The Naugatuck VNA is 94 years old and has been part of the borough’s municipal government for its entire existence. It is one of seven in the state that remain under municipal control

Teresa Stieber, director of the VNA, said the association is a home health care agency designed to take care of patients in their own homes.

“We do a head-to-toe exam and report back to the doctor. We assess the patient’s knowledge of medications,” Stieber said. “If they have a wound we treat those as per order of doctor. We teach the family to do the proper care so they can carry on after we’re done.”

The association saw 348 patients last year, Stieber said. Some of those patients were seen multiple times.

Stieber said the agency does receive reimbursements from insurance companies to cover some of its expenses. However, the reimbursements do not cover the cost of the employees’ benefits and health insurance.  

The agency employs seven full-time and three part-time nurses, three home health aides, one therapist, four office workers, a clinical supervisor. 

Stieber said the association’s budget this year is $1.2 million, but revenue from patient insurance is only projected at $950,000.

Stieber said the VNA could not function right now without the direct support of the borough. She said the organization is working with the borough to determine whether moving away from being part of the municipal government is in the borough’s and association’s favor.

Although they have met with other home health care agencies, Stieber said it’s too early to speculate on what will ultimately come out of those meetings.  

“We’re still doing fact finding,” said Stieber, who declined to elaborate on how many agencies they have met with.  

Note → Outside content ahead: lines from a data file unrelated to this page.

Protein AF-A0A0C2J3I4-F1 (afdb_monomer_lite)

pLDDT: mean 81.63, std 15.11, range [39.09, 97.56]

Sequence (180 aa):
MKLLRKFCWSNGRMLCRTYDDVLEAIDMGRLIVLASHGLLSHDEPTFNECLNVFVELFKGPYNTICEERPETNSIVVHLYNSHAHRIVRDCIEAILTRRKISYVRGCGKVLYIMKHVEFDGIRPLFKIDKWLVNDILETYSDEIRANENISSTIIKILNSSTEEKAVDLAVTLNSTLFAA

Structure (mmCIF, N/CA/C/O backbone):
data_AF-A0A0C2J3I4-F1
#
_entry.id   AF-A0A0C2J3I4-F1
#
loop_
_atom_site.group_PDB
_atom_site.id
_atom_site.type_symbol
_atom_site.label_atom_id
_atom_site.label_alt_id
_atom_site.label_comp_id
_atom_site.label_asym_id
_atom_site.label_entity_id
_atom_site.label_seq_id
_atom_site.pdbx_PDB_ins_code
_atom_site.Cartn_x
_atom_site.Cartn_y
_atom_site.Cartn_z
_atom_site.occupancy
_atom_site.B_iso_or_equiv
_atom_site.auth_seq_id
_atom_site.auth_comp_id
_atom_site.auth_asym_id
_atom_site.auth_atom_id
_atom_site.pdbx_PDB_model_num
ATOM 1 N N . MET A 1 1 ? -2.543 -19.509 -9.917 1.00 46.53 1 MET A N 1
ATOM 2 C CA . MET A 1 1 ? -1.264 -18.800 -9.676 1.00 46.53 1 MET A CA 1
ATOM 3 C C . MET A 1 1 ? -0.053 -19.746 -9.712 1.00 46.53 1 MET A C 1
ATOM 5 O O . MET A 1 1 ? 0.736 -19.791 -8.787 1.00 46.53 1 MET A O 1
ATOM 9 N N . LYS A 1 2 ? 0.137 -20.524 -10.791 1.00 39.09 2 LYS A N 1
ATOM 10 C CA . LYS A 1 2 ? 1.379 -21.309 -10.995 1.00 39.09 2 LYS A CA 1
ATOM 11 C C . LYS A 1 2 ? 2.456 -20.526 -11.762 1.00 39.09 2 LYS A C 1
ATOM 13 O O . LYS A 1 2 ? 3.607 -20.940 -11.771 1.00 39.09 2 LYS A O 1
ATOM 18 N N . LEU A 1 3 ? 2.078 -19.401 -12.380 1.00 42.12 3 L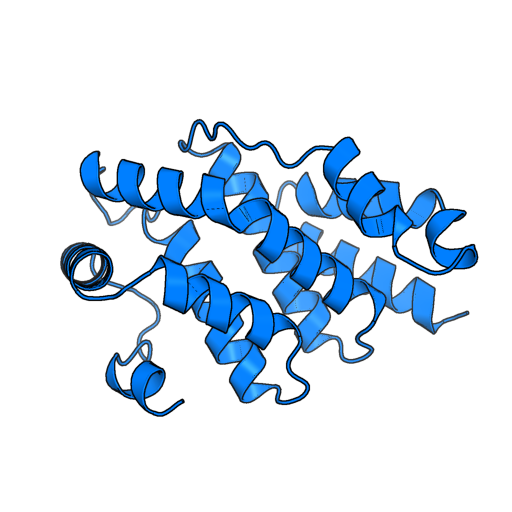EU A N 1
ATOM 19 C CA . LEU A 1 3 ? 2.981 -18.519 -13.123 1.00 42.12 3 LEU A CA 1
ATOM 20 C C . LEU A 1 3 ? 3.958 -17.797 -12.183 1.00 42.12 3 LEU A C 1
ATOM 22 O O . LEU A 1 3 ? 5.153 -17.874 -12.421 1.00 42.12 3 LEU A O 1
ATOM 26 N N . LEU A 1 4 ? 3.486 -17.235 -11.062 1.00 44.72 4 LEU A N 1
ATOM 27 C CA . LEU A 1 4 ? 4.335 -16.537 -10.080 1.00 44.72 4 LEU A CA 1
ATOM 28 C C . LEU A 1 4 ? 5.403 -17.449 -9.450 1.00 44.72 4 LEU A C 1
ATOM 30 O O . LEU A 1 4 ? 6.553 -17.053 -9.297 1.00 44.72 4 LEU A O 1
ATOM 34 N N . ARG A 1 5 ? 5.067 -18.720 -9.182 1.00 40.16 5 ARG A N 1
ATOM 35 C CA . ARG A 1 5 ? 6.023 -19.708 -8.646 1.00 40.16 5 ARG A CA 1
ATOM 36 C C . ARG A 1 5 ? 7.115 -20.128 -9.631 1.00 40.16 5 ARG A C 1
ATOM 38 O O . ARG A 1 5 ? 8.184 -20.531 -9.190 1.00 40.16 5 ARG A O 1
ATOM 45 N N . LYS A 1 6 ? 6.867 -20.062 -10.945 1.00 42.25 6 LYS A N 1
ATOM 46 C CA . LYS A 1 6 ? 7.855 -20.458 -11.966 1.00 42.25 6 LYS A CA 1
ATOM 47 C C . LYS A 1 6 ? 8.951 -19.408 -12.176 1.00 42.25 6 LYS A C 1
ATOM 49 O O . LYS A 1 6 ? 9.990 -19.747 -12.727 1.00 42.25 6 LYS A O 1
ATOM 54 N N . PHE A 1 7 ? 8.736 -18.179 -11.703 1.00 49.78 7 PHE A N 1
ATOM 55 C CA . PHE A 1 7 ? 9.718 -17.093 -11.747 1.00 49.78 7 PHE A CA 1
ATOM 56 C C . PHE A 1 7 ? 10.577 -16.993 -10.478 1.00 49.78 7 PHE A C 1
ATOM 58 O O . PHE A 1 7 ? 11.307 -16.020 -10.335 1.00 49.78 7 PHE A O 1
ATOM 65 N N . CYS A 1 8 ? 10.509 -17.998 -9.585 1.00 42.66 8 CYS A N 1
ATOM 66 C CA . CYS A 1 8 ? 11.381 -18.186 -8.419 1.00 42.66 8 CYS A CA 1
ATOM 67 C C . CYS A 1 8 ? 11.912 -16.875 -7.819 1.00 42.66 8 CYS A C 1
ATOM 69 O O . CYS A 1 8 ? 13.113 -16.625 -7.774 1.00 42.66 8 CYS A O 1
ATOM 71 N N . TRP A 1 9 ? 11.006 -16.097 -7.227 1.00 50.50 9 TRP A N 1
ATOM 72 C 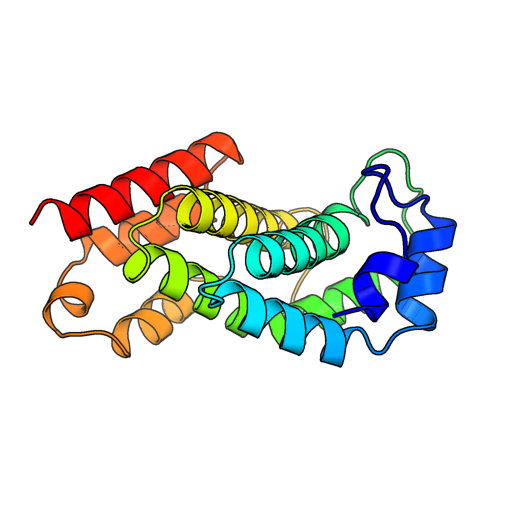CA . TRP A 1 9 ? 11.322 -15.066 -6.228 1.00 50.50 9 TRP A CA 1
ATOM 73 C C . TRP A 1 9 ? 11.899 -15.645 -4.923 1.00 50.50 9 TRP A C 1
ATOM 75 O O . TRP A 1 9 ? 11.991 -14.970 -3.902 1.00 50.50 9 TRP A O 1
ATOM 85 N N . SER A 1 10 ? 12.293 -16.918 -4.937 1.00 40.03 10 SER A N 1
ATOM 86 C CA . SER A 1 10 ? 12.694 -17.722 -3.787 1.00 40.03 10 SER A CA 1
ATOM 87 C C . SER A 1 10 ? 14.021 -17.295 -3.151 1.00 40.03 10 SER A C 1
ATOM 89 O O . SER A 1 10 ? 14.422 -17.911 -2.174 1.00 40.03 10 SER A O 1
ATOM 91 N N . ASN A 1 11 ? 14.687 -16.256 -3.666 1.00 40.31 11 ASN A N 1
ATOM 92 C CA . ASN A 1 11 ? 15.937 -15.724 -3.122 1.00 40.31 11 ASN A CA 1
ATOM 93 C C . ASN A 1 11 ? 15.970 -14.184 -3.061 1.00 40.31 11 ASN A C 1
ATOM 95 O O . ASN A 1 11 ? 17.030 -13.609 -3.245 1.00 40.31 11 ASN A O 1
ATOM 99 N N . GLY A 1 12 ? 14.841 -13.502 -2.818 1.00 46.28 12 GLY A N 1
ATOM 100 C CA . GLY A 1 12 ? 14.775 -12.142 -2.231 1.00 46.28 12 GLY A CA 1
ATOM 101 C C . GLY A 1 12 ? 15.628 -11.004 -2.830 1.00 46.28 12 GLY A C 1
ATOM 102 O O . GLY A 1 12 ? 15.789 -9.974 -2.180 1.00 46.28 12 GLY A O 1
ATOM 103 N N . ARG A 1 13 ? 16.231 -11.189 -4.008 1.00 48.47 13 ARG A N 1
ATOM 104 C CA . ARG A 1 13 ? 17.015 -10.204 -4.755 1.00 48.47 13 ARG A CA 1
ATOM 105 C C . ARG A 1 13 ? 16.908 -10.534 -6.233 1.00 48.47 13 ARG A C 1
ATOM 107 O O . ARG A 1 13 ? 17.498 -11.509 -6.702 1.00 48.47 13 ARG A O 1
ATOM 114 N N . MET A 1 14 ? 16.178 -9.712 -6.973 1.00 54.75 14 MET A N 1
ATOM 115 C CA . MET A 1 14 ? 16.295 -9.702 -8.425 1.00 54.75 14 MET A CA 1
ATOM 116 C C . MET A 1 14 ? 17.664 -9.110 -8.790 1.00 54.75 14 MET A C 1
ATOM 118 O O . MET A 1 14 ? 18.008 -8.012 -8.358 1.00 54.75 14 MET A O 1
ATOM 122 N N . LEU A 1 15 ? 18.481 -9.848 -9.546 1.00 54.59 15 LEU A N 1
ATOM 123 C CA . LEU A 1 15 ? 19.660 -9.265 -10.189 1.00 54.59 15 LEU A CA 1
ATOM 124 C C . LEU A 1 15 ? 19.171 -8.283 -11.259 1.00 54.59 15 LEU A C 1
ATOM 126 O O . LEU A 1 15 ? 18.234 -8.600 -11.983 1.00 54.59 15 LEU A O 1
ATOM 130 N N . CYS A 1 16 ? 19.816 -7.124 -11.395 1.00 58.88 16 CYS A N 1
ATOM 131 C CA . CYS A 1 16 ? 19.345 -6.021 -12.251 1.00 58.88 16 CYS A CA 1
ATOM 132 C C . CYS A 1 16 ? 19.045 -6.449 -13.697 1.00 58.88 16 CYS A C 1
ATOM 134 O O . CYS A 1 16 ? 18.060 -6.021 -14.278 1.00 58.88 16 CYS A O 1
ATOM 136 N N . ARG A 1 17 ? 19.852 -7.360 -14.265 1.00 59.06 17 ARG A N 1
ATOM 137 C CA . ARG A 1 17 ? 19.602 -7.916 -15.608 1.00 59.06 17 ARG A CA 1
ATOM 138 C C . ARG A 1 17 ? 18.311 -8.736 -15.666 1.00 59.06 17 ARG A C 1
ATOM 140 O O . ARG A 1 17 ? 17.518 -8.557 -16.572 1.00 59.06 17 ARG A O 1
ATOM 147 N N . THR A 1 18 ? 18.070 -9.568 -14.655 1.00 67.12 18 THR A N 1
ATOM 148 C CA . THR A 1 18 ? 16.835 -10.354 -14.534 1.00 67.12 18 THR A CA 1
ATOM 149 C C . THR A 1 18 ? 15.613 -9.467 -14.292 1.00 67.12 18 THR A C 1
ATOM 151 O O . THR A 1 18 ? 14.515 -9.849 -14.673 1.00 67.12 18 THR A O 1
ATOM 154 N N . TYR A 1 19 ? 15.789 -8.297 -13.674 1.00 70.19 19 TYR A N 1
ATOM 155 C CA . TYR A 1 19 ? 14.713 -7.327 -13.488 1.00 70.19 19 TYR A CA 1
ATOM 156 C C . TYR A 1 19 ? 14.264 -6.715 -14.820 1.00 70.19 19 TYR A C 1
ATOM 158 O O . TYR A 1 19 ? 13.075 -6.750 -15.126 1.00 70.19 19 TYR A O 1
ATOM 166 N N . ASP A 1 20 ? 15.204 -6.248 -15.643 1.00 68.56 20 ASP A N 1
ATOM 167 C CA . ASP A 1 20 ? 14.886 -5.677 -16.959 1.00 68.56 20 ASP A CA 1
ATOM 168 C C . ASP A 1 20 ? 14.297 -6.727 -17.910 1.00 68.56 20 ASP A C 1
ATOM 170 O O . ASP A 1 20 ? 13.254 -6.487 -18.515 1.00 68.56 20 ASP A O 1
ATOM 174 N N . ASP A 1 21 ? 14.879 -7.933 -17.943 1.00 74.12 21 ASP A N 1
ATOM 175 C CA . ASP A 1 21 ? 14.347 -9.049 -18.736 1.00 74.12 21 ASP A CA 1
ATOM 176 C C . ASP A 1 21 ? 12.883 -9.361 -18.356 1.00 74.12 21 ASP A C 1
ATOM 178 O O . ASP A 1 21 ? 12.062 -9.698 -19.209 1.00 74.12 21 ASP A O 1
ATOM 182 N N . VAL A 1 22 ? 12.530 -9.245 -17.069 1.00 72.62 22 VAL A N 1
ATOM 183 C CA . VAL A 1 22 ? 11.160 -9.457 -16.573 1.00 72.62 22 VAL A CA 1
ATOM 184 C C . VAL A 1 22 ? 10.232 -8.308 -16.960 1.00 72.62 22 VAL A C 1
ATOM 186 O O . VAL A 1 22 ? 9.093 -8.576 -17.353 1.00 72.62 22 VAL A O 1
ATOM 189 N N . LEU A 1 23 ? 10.694 -7.057 -16.869 1.00 74.12 23 LEU A N 1
ATOM 190 C CA . LEU A 1 23 ? 9.912 -5.892 -17.287 1.00 74.12 23 LEU A CA 1
ATOM 191 C C . LEU A 1 23 ? 9.562 -5.939 -18.779 1.00 74.12 23 LEU A C 1
ATOM 193 O O . LEU A 1 23 ? 8.462 -5.534 -19.150 1.00 74.12 23 LEU A O 1
ATOM 197 N N . GLU A 1 24 ? 10.470 -6.441 -19.615 1.00 75.88 24 GLU A N 1
ATOM 198 C CA . GLU A 1 24 ? 10.263 -6.560 -21.061 1.00 75.88 24 GLU A CA 1
ATOM 199 C C . GLU A 1 24 ? 9.438 -7.797 -21.449 1.00 75.88 24 GLU A C 1
ATOM 201 O O . GLU A 1 24 ? 8.644 -7.749 -22.391 1.00 75.88 24 GLU A O 1
ATOM 206 N N . ALA A 1 25 ? 9.602 -8.916 -20.736 1.00 73.00 25 ALA A N 1
ATOM 207 C CA . ALA A 1 25 ? 8.970 -10.186 -21.099 1.00 73.00 25 ALA A CA 1
ATOM 208 C C . ALA A 1 25 ? 7.521 -10.340 -20.607 1.00 73.00 25 ALA A C 1
ATOM 210 O O . ALA A 1 25 ? 6.793 -11.208 -21.103 1.00 73.00 25 ALA A O 1
ATOM 211 N N . ILE A 1 26 ? 7.098 -9.562 -19.606 1.00 77.62 26 ILE A N 1
ATOM 212 C CA . ILE A 1 26 ? 5.786 -9.697 -18.964 1.00 77.62 26 ILE A CA 1
ATOM 213 C C . ILE A 1 26 ? 4.947 -8.445 -19.207 1.00 77.62 26 ILE A C 1
ATOM 215 O O . ILE A 1 26 ? 5.421 -7.321 -19.111 1.00 77.62 26 ILE A O 1
ATOM 219 N N . ASP A 1 27 ? 3.648 -8.641 -19.439 1.00 85.06 27 ASP A N 1
ATOM 220 C CA . ASP A 1 27 ? 2.666 -7.561 -19.333 1.00 85.06 27 ASP A CA 1
ATOM 221 C C . ASP A 1 27 ? 2.552 -7.116 -17.862 1.00 85.06 27 ASP A C 1
ATOM 223 O O . ASP A 1 27 ? 1.730 -7.616 -17.080 1.00 85.06 27 ASP A O 1
ATOM 227 N N . MET A 1 28 ? 3.444 -6.203 -17.476 1.00 84.75 28 MET A N 1
ATOM 228 C CA . MET A 1 28 ? 3.560 -5.679 -16.118 1.00 84.75 28 MET A CA 1
ATOM 229 C C . MET A 1 28 ? 2.300 -4.933 -15.681 1.00 84.75 28 MET A C 1
ATOM 231 O O . MET A 1 28 ? 1.924 -5.016 -14.513 1.00 84.75 28 MET A O 1
ATOM 235 N N . GLY A 1 29 ? 1.596 -4.279 -16.609 1.00 85.19 29 GLY A N 1
ATOM 236 C CA . GLY A 1 29 ? 0.317 -3.629 -16.317 1.00 85.19 29 GLY A CA 1
ATOM 237 C C . GLY A 1 29 ? -0.726 -4.646 -15.857 1.00 85.19 29 GLY A C 1
ATOM 238 O O . GLY A 1 29 ? -1.357 -4.483 -14.807 1.00 85.19 29 GLY A O 1
ATOM 239 N N . ARG A 1 30 ? -0.857 -5.766 -16.578 1.00 87.62 30 ARG A N 1
ATOM 240 C CA . ARG A 1 30 ? -1.755 -6.858 -16.178 1.00 87.62 30 ARG A CA 1
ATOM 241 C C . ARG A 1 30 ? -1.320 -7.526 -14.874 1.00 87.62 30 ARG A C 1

Neither Mezzo nor Stieber wants to see the association shut down. That is why they have been working together to find a place where the association can both survive and thrive.

Mezzo said the borough and VNA maintain that any potential partnerships must preserve the quality of home health care services available to residents, protect employees of the VNA to the best degree possible and maintain the identity and branding of the high quality home health care services associated with the Naugatuck Visiting Nurses Association. 

“Achieving all three objectives will require a significant amount of time, diligence and skillful negotiation, but none are achievable if we simply allow the NVNA to be eliminated by a budget cut. While reducing the costs associated with local government is always a priority, doing so in a fiscally and morally responsible manner is critical,” Mezzo wrote.

Mezzo said when a viable proposal is ready for presentation, officials will seek public comment. 

In the meantime, Stieber said, the association will make sure that residents are taken care of and receive the best care possible.

“It’s business as usual. We’re still getting referrals, still seeing patients,” Stieber said. “Our patients will be taken care of no matter what happens.”